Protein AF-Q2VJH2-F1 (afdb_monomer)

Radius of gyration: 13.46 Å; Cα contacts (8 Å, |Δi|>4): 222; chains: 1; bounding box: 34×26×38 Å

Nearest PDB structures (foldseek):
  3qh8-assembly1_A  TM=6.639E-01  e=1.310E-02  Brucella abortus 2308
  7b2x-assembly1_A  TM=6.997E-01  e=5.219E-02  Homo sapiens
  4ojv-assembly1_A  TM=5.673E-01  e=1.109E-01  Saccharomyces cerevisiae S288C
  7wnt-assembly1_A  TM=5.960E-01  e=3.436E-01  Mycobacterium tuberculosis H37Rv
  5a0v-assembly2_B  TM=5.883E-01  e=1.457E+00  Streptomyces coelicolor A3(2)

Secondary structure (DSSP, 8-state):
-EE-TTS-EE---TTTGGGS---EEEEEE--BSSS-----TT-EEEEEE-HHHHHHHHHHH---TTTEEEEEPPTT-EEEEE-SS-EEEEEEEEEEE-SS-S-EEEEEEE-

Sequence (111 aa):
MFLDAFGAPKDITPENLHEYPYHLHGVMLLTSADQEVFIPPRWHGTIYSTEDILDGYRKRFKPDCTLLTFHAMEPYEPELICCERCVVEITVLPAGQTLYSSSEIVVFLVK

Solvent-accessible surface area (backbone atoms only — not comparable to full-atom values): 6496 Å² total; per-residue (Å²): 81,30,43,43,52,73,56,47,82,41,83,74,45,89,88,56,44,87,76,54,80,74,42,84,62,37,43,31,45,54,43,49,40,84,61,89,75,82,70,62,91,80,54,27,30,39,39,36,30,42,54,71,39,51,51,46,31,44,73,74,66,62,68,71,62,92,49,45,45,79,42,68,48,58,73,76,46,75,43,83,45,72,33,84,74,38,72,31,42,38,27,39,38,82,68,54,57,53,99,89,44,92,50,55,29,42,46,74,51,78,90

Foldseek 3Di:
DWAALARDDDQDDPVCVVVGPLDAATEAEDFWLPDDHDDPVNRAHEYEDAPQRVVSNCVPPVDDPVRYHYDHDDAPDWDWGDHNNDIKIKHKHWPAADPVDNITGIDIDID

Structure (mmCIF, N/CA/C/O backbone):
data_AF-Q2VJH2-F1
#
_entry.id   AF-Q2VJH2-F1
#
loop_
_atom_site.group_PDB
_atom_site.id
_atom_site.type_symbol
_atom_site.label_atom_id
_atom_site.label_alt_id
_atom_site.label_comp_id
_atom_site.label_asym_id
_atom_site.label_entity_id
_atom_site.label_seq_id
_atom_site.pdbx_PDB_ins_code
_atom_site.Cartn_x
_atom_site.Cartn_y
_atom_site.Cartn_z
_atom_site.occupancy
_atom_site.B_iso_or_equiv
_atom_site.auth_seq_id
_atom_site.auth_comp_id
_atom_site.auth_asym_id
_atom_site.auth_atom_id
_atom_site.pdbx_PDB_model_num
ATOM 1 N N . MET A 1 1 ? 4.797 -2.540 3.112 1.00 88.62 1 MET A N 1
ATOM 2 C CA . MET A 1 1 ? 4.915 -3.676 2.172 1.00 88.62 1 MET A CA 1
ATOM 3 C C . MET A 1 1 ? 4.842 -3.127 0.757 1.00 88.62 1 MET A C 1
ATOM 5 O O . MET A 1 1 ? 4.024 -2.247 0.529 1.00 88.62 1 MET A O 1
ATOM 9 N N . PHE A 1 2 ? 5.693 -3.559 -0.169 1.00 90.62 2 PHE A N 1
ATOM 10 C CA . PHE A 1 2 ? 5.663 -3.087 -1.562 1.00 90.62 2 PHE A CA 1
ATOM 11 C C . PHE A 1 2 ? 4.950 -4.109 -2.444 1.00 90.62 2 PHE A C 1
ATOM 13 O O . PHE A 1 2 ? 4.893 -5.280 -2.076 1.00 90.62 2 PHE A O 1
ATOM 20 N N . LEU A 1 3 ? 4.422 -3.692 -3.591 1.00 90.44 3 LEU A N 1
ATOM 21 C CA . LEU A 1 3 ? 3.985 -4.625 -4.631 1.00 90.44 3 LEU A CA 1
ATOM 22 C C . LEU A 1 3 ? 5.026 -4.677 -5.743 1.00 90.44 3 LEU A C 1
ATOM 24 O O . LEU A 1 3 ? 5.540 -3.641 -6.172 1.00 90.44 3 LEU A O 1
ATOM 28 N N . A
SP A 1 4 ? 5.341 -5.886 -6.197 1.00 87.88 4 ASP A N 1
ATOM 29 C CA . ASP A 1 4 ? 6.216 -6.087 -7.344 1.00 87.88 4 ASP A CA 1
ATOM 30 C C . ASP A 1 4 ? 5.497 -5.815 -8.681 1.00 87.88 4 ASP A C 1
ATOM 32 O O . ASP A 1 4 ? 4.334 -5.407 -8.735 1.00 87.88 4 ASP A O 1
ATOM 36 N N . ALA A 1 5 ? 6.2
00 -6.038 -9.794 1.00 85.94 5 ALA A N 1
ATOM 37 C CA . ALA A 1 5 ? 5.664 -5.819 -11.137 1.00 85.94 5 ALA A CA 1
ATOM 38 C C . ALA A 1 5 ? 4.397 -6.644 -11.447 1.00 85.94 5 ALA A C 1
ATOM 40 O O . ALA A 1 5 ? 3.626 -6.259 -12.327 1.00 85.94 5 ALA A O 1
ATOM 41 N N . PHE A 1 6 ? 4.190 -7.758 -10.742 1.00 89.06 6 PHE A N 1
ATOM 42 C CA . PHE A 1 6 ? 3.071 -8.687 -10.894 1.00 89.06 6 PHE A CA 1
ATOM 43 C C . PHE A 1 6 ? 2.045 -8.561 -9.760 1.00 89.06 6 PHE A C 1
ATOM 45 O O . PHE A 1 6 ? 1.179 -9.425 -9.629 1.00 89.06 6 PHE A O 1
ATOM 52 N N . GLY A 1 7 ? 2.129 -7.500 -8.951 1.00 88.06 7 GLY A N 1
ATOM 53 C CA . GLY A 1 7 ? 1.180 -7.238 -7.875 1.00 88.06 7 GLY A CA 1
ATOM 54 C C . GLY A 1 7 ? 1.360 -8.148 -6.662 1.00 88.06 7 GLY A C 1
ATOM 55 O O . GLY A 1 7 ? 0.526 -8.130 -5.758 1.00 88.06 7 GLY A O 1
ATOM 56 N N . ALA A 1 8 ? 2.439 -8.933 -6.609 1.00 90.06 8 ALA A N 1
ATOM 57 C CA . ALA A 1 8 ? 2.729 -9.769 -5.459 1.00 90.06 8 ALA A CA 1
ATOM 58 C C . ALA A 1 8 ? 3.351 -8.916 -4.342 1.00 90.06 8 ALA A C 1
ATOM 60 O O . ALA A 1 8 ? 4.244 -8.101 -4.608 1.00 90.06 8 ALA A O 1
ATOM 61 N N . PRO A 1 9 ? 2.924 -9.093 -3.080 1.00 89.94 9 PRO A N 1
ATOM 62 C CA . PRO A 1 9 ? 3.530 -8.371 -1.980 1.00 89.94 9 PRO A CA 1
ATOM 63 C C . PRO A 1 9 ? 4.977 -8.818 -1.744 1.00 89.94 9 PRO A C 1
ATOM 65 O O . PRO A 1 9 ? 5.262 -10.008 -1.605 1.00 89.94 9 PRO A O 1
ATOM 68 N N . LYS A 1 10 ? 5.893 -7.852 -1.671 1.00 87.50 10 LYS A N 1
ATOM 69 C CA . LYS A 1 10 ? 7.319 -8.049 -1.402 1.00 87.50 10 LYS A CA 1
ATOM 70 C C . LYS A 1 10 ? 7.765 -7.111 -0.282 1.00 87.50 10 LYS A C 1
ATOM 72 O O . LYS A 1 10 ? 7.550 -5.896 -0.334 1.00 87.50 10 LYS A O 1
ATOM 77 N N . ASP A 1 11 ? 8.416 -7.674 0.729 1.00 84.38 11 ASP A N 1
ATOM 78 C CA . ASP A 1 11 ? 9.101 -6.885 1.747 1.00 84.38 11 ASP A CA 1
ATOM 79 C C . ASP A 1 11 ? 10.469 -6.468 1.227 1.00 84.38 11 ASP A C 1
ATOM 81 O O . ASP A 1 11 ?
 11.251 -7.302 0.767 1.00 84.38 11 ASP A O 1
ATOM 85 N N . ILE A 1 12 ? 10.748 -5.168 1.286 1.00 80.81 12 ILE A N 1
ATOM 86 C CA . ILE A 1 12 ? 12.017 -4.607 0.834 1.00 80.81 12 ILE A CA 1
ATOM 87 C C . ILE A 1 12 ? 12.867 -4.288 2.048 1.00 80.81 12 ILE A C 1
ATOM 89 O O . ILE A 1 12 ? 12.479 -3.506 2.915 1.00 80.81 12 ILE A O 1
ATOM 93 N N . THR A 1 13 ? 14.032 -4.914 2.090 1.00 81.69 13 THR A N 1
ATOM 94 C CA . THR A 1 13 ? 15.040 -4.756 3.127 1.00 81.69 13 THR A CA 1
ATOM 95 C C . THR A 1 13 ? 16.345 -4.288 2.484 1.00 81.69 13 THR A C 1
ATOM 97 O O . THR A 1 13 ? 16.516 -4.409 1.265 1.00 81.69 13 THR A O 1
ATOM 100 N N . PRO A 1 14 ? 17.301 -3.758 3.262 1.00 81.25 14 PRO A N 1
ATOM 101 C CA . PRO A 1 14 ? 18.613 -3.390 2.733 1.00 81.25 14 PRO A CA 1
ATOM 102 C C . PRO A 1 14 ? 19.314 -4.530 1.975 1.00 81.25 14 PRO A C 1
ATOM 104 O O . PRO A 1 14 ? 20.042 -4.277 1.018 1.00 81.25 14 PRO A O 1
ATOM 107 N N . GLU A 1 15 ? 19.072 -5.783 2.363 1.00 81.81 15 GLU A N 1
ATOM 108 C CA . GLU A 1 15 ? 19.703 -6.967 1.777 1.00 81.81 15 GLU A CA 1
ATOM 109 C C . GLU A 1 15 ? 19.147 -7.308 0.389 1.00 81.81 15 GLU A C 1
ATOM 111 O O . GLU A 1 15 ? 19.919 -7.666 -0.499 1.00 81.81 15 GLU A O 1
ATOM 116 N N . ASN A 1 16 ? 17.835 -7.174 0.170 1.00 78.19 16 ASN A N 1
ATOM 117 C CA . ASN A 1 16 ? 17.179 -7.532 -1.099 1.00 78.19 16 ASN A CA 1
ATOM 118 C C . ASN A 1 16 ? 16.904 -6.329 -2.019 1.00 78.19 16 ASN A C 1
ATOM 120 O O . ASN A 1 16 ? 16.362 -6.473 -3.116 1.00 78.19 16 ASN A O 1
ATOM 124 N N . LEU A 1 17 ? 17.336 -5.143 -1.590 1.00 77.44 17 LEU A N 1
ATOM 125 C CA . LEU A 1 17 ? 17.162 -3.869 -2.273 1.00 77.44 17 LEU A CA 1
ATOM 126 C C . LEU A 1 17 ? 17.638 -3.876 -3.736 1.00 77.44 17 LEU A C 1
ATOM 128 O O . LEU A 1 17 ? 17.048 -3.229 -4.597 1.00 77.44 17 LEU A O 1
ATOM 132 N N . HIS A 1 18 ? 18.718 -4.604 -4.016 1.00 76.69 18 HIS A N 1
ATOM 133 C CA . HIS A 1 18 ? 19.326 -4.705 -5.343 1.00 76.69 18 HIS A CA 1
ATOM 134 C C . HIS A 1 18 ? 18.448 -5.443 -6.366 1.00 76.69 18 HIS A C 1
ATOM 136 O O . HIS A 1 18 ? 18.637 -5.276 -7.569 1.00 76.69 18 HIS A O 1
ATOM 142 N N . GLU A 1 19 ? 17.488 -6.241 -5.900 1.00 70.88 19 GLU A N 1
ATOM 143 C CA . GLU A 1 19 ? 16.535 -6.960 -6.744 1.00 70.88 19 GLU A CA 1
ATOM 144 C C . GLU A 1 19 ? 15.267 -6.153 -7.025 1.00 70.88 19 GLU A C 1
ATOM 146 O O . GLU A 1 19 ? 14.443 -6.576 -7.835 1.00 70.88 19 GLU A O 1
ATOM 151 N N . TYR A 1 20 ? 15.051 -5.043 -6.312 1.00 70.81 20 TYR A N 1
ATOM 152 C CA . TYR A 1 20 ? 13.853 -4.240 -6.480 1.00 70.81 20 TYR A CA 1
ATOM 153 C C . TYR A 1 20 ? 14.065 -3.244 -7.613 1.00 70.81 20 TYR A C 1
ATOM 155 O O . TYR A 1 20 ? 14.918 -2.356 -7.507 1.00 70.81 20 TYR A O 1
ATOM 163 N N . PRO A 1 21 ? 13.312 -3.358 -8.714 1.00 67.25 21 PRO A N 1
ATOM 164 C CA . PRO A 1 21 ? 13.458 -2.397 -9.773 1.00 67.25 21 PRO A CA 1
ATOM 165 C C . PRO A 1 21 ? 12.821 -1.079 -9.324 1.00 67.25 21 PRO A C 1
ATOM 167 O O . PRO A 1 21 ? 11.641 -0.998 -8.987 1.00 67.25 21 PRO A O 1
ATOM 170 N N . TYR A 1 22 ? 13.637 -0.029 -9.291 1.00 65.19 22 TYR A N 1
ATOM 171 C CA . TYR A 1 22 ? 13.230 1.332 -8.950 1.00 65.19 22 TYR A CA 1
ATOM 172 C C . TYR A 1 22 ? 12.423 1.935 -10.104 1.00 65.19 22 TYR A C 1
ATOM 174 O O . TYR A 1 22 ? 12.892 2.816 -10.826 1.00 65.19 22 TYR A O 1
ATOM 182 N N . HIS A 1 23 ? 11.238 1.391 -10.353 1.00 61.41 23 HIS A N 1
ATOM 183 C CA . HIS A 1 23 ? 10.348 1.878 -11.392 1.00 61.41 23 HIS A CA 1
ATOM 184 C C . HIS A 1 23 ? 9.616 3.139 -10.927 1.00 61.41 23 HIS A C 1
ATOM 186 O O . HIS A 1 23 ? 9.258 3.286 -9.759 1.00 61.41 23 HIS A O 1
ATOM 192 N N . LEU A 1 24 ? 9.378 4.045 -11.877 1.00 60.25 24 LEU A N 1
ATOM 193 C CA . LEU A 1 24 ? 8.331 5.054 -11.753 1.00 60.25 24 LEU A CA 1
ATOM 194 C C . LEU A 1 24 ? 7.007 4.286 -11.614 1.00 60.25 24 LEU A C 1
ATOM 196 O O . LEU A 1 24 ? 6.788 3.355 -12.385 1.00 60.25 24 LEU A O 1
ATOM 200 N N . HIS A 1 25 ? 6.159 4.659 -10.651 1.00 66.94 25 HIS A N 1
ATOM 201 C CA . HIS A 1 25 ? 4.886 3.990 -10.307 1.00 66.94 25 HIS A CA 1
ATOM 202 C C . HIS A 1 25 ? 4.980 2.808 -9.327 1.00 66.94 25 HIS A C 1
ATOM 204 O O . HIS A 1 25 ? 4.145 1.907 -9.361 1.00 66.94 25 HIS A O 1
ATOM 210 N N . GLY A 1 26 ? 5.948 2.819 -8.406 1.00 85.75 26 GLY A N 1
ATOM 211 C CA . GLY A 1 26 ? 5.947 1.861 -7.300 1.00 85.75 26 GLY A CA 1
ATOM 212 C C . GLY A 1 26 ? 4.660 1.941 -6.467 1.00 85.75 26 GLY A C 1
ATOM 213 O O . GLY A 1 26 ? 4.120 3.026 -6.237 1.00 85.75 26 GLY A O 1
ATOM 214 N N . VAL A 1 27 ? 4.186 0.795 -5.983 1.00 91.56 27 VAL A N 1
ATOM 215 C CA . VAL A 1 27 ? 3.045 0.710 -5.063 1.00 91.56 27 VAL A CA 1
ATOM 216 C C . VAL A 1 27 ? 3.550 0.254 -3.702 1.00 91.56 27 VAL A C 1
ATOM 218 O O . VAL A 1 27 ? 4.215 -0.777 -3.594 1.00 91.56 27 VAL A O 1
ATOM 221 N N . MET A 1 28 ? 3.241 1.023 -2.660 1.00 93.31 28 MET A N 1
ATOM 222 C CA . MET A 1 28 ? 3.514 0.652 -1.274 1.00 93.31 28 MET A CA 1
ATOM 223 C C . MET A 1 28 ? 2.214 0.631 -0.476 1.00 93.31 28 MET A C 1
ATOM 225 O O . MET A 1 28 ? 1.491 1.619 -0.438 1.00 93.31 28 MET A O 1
::::
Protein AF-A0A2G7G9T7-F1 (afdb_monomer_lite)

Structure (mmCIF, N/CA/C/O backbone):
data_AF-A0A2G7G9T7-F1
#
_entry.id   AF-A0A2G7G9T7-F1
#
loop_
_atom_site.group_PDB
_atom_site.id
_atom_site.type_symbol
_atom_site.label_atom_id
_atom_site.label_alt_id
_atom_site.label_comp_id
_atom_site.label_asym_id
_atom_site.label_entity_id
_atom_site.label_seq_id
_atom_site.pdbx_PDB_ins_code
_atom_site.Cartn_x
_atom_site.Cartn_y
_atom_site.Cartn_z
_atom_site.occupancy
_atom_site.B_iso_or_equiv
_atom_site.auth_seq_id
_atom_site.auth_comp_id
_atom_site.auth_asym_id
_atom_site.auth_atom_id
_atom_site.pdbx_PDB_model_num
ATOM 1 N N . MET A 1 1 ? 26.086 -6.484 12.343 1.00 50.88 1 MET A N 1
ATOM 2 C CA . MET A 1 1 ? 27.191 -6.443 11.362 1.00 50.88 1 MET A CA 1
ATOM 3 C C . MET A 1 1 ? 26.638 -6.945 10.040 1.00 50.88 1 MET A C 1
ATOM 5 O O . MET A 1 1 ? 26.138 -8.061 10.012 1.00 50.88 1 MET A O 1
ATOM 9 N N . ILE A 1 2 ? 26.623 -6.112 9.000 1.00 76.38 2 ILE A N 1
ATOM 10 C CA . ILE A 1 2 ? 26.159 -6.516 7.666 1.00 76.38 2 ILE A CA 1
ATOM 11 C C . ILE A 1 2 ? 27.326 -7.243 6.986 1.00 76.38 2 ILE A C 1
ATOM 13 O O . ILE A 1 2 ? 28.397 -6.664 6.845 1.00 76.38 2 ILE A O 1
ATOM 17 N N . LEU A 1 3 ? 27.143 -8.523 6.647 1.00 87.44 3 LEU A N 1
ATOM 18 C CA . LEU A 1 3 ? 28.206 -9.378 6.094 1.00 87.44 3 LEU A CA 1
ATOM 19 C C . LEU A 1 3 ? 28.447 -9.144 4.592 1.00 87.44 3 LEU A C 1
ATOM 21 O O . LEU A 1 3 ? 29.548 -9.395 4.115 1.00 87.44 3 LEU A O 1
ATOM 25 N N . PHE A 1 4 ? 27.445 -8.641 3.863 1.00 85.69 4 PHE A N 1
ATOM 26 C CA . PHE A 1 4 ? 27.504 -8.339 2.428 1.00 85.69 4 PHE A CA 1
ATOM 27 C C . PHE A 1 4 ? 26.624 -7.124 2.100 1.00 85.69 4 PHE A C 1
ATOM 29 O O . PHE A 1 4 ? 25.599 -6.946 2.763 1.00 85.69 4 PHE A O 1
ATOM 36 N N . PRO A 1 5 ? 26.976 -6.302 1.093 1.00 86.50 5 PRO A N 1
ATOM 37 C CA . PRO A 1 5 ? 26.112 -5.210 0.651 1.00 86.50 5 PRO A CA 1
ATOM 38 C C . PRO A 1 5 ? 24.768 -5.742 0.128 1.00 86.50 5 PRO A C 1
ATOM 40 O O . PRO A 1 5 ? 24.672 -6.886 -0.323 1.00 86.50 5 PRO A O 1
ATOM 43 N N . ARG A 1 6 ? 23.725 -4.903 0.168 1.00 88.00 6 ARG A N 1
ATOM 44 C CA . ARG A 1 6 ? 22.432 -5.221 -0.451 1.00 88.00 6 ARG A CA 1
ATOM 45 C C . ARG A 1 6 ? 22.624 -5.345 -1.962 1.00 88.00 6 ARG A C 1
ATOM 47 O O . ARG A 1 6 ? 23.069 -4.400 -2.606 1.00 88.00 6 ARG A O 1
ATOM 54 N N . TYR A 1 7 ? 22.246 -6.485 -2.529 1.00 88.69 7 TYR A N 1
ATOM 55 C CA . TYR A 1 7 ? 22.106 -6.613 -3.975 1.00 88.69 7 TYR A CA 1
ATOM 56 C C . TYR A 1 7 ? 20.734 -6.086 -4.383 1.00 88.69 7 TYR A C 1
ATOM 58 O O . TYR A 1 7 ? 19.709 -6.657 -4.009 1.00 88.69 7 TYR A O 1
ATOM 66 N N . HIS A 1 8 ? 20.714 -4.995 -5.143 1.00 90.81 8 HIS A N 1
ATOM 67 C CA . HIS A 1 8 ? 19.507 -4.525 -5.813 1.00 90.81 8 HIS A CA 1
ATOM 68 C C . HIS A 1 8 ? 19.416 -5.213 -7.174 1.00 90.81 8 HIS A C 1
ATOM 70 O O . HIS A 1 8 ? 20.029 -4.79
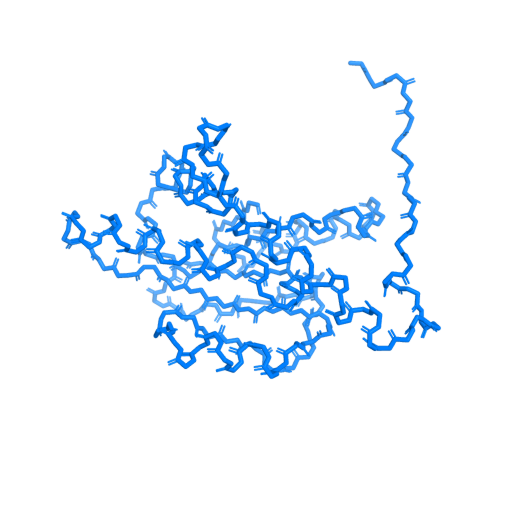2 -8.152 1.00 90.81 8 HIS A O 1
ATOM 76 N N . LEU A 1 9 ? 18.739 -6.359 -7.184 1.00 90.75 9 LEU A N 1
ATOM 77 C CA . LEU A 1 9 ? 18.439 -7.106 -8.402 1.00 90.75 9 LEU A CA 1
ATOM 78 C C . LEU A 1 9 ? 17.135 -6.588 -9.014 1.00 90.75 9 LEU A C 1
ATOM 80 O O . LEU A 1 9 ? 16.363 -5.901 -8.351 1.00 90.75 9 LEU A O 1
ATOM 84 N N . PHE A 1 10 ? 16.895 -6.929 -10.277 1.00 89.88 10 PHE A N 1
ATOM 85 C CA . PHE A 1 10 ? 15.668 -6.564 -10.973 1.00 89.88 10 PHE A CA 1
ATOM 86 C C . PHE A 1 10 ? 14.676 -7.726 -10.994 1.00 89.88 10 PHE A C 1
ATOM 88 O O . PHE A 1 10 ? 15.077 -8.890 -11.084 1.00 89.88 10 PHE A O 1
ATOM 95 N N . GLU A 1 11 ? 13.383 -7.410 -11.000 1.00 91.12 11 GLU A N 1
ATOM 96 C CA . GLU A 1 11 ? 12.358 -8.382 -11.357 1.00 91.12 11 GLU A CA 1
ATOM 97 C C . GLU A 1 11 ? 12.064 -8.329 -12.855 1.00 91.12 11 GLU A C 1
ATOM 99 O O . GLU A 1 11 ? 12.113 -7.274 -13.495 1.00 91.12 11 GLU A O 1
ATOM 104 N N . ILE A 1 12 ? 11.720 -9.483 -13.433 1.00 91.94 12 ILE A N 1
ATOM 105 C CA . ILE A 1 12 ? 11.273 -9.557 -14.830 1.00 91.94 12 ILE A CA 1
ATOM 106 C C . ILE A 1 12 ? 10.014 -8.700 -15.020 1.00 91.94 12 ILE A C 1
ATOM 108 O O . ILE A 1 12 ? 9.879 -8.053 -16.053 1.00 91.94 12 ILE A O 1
::::
### About this task
Return the stretch of data that begins with the line showing "ATOM 56 C C" and goes on through the line showing "ATOM 95 N N", exactly, with pictures removed.

### Solution to this exercise
ATOM 56 C C . TYR A 1 7 ? 20.734 -6.086 -4.383 1.00 88.69 7 TYR A C 1
ATOM 58 O O . TYR A 1 7 ? 19.709 -6.657 -4.009 1.00 88.69 7 TYR A O 1
ATOM 66 N N . HIS A 1 8 ? 20.714 -4.995 -5.143 1.00 90.81 8 HIS A N 1
ATOM 67 C CA . HIS A 1 8 ? 19.507 -4.525 -5.813 1.00 90.81 8 HIS A CA 1
ATOM 68 C C . HIS A 1 8 ? 19.416 -5.213 -7.174 1.00 90.81 8 HIS A C 1
ATOM 70 O O . HIS A 1 8 ? 20.029 -4.79
2 -8.152 1.00 90.81 8 HIS A O 1
ATOM 76 N N . LEU A 1 9 ? 18.739 -6.359 -7.184 1.00 90.75 9 LEU A N 1
ATOM 77 C CA . LEU A 1 9 ? 18.439 -7.106 -8.402 1.00 90.75 9 LEU A CA 1
ATOM 78 C C . LEU A 1 9 ? 17.135 -6.588 -9.014 1.00 90.75 9 LEU A C 1
ATOM 80 O O . LEU A 1 9 ? 16.363 -5.901 -8.351 1.00 90.75 9 LEU A O 1
ATOM 84 N N . PHE A 1 10 ? 16.895 -6.929 -10.277 1.00 89.88 10 PHE A N 1
ATOM 85 C CA . PHE A 1 10 ? 15.668 -6.564 -10.973 1.00 89.88 10 PHE A CA 1
ATOM 86 C C . PHE A 1 10 ? 14.676 -7.726 -10.994 1.00 89.88 10 PHE A C 1
ATOM 88 O O . PHE A 1 10 ? 15.077 -8.890 -11.084 1.00 89.88 10 PHE A O 1
ATOM 95 N N . GLU A 1 11 ? 13.383 -7.410 -11.000 1.00 91.12 11 GLU A N 1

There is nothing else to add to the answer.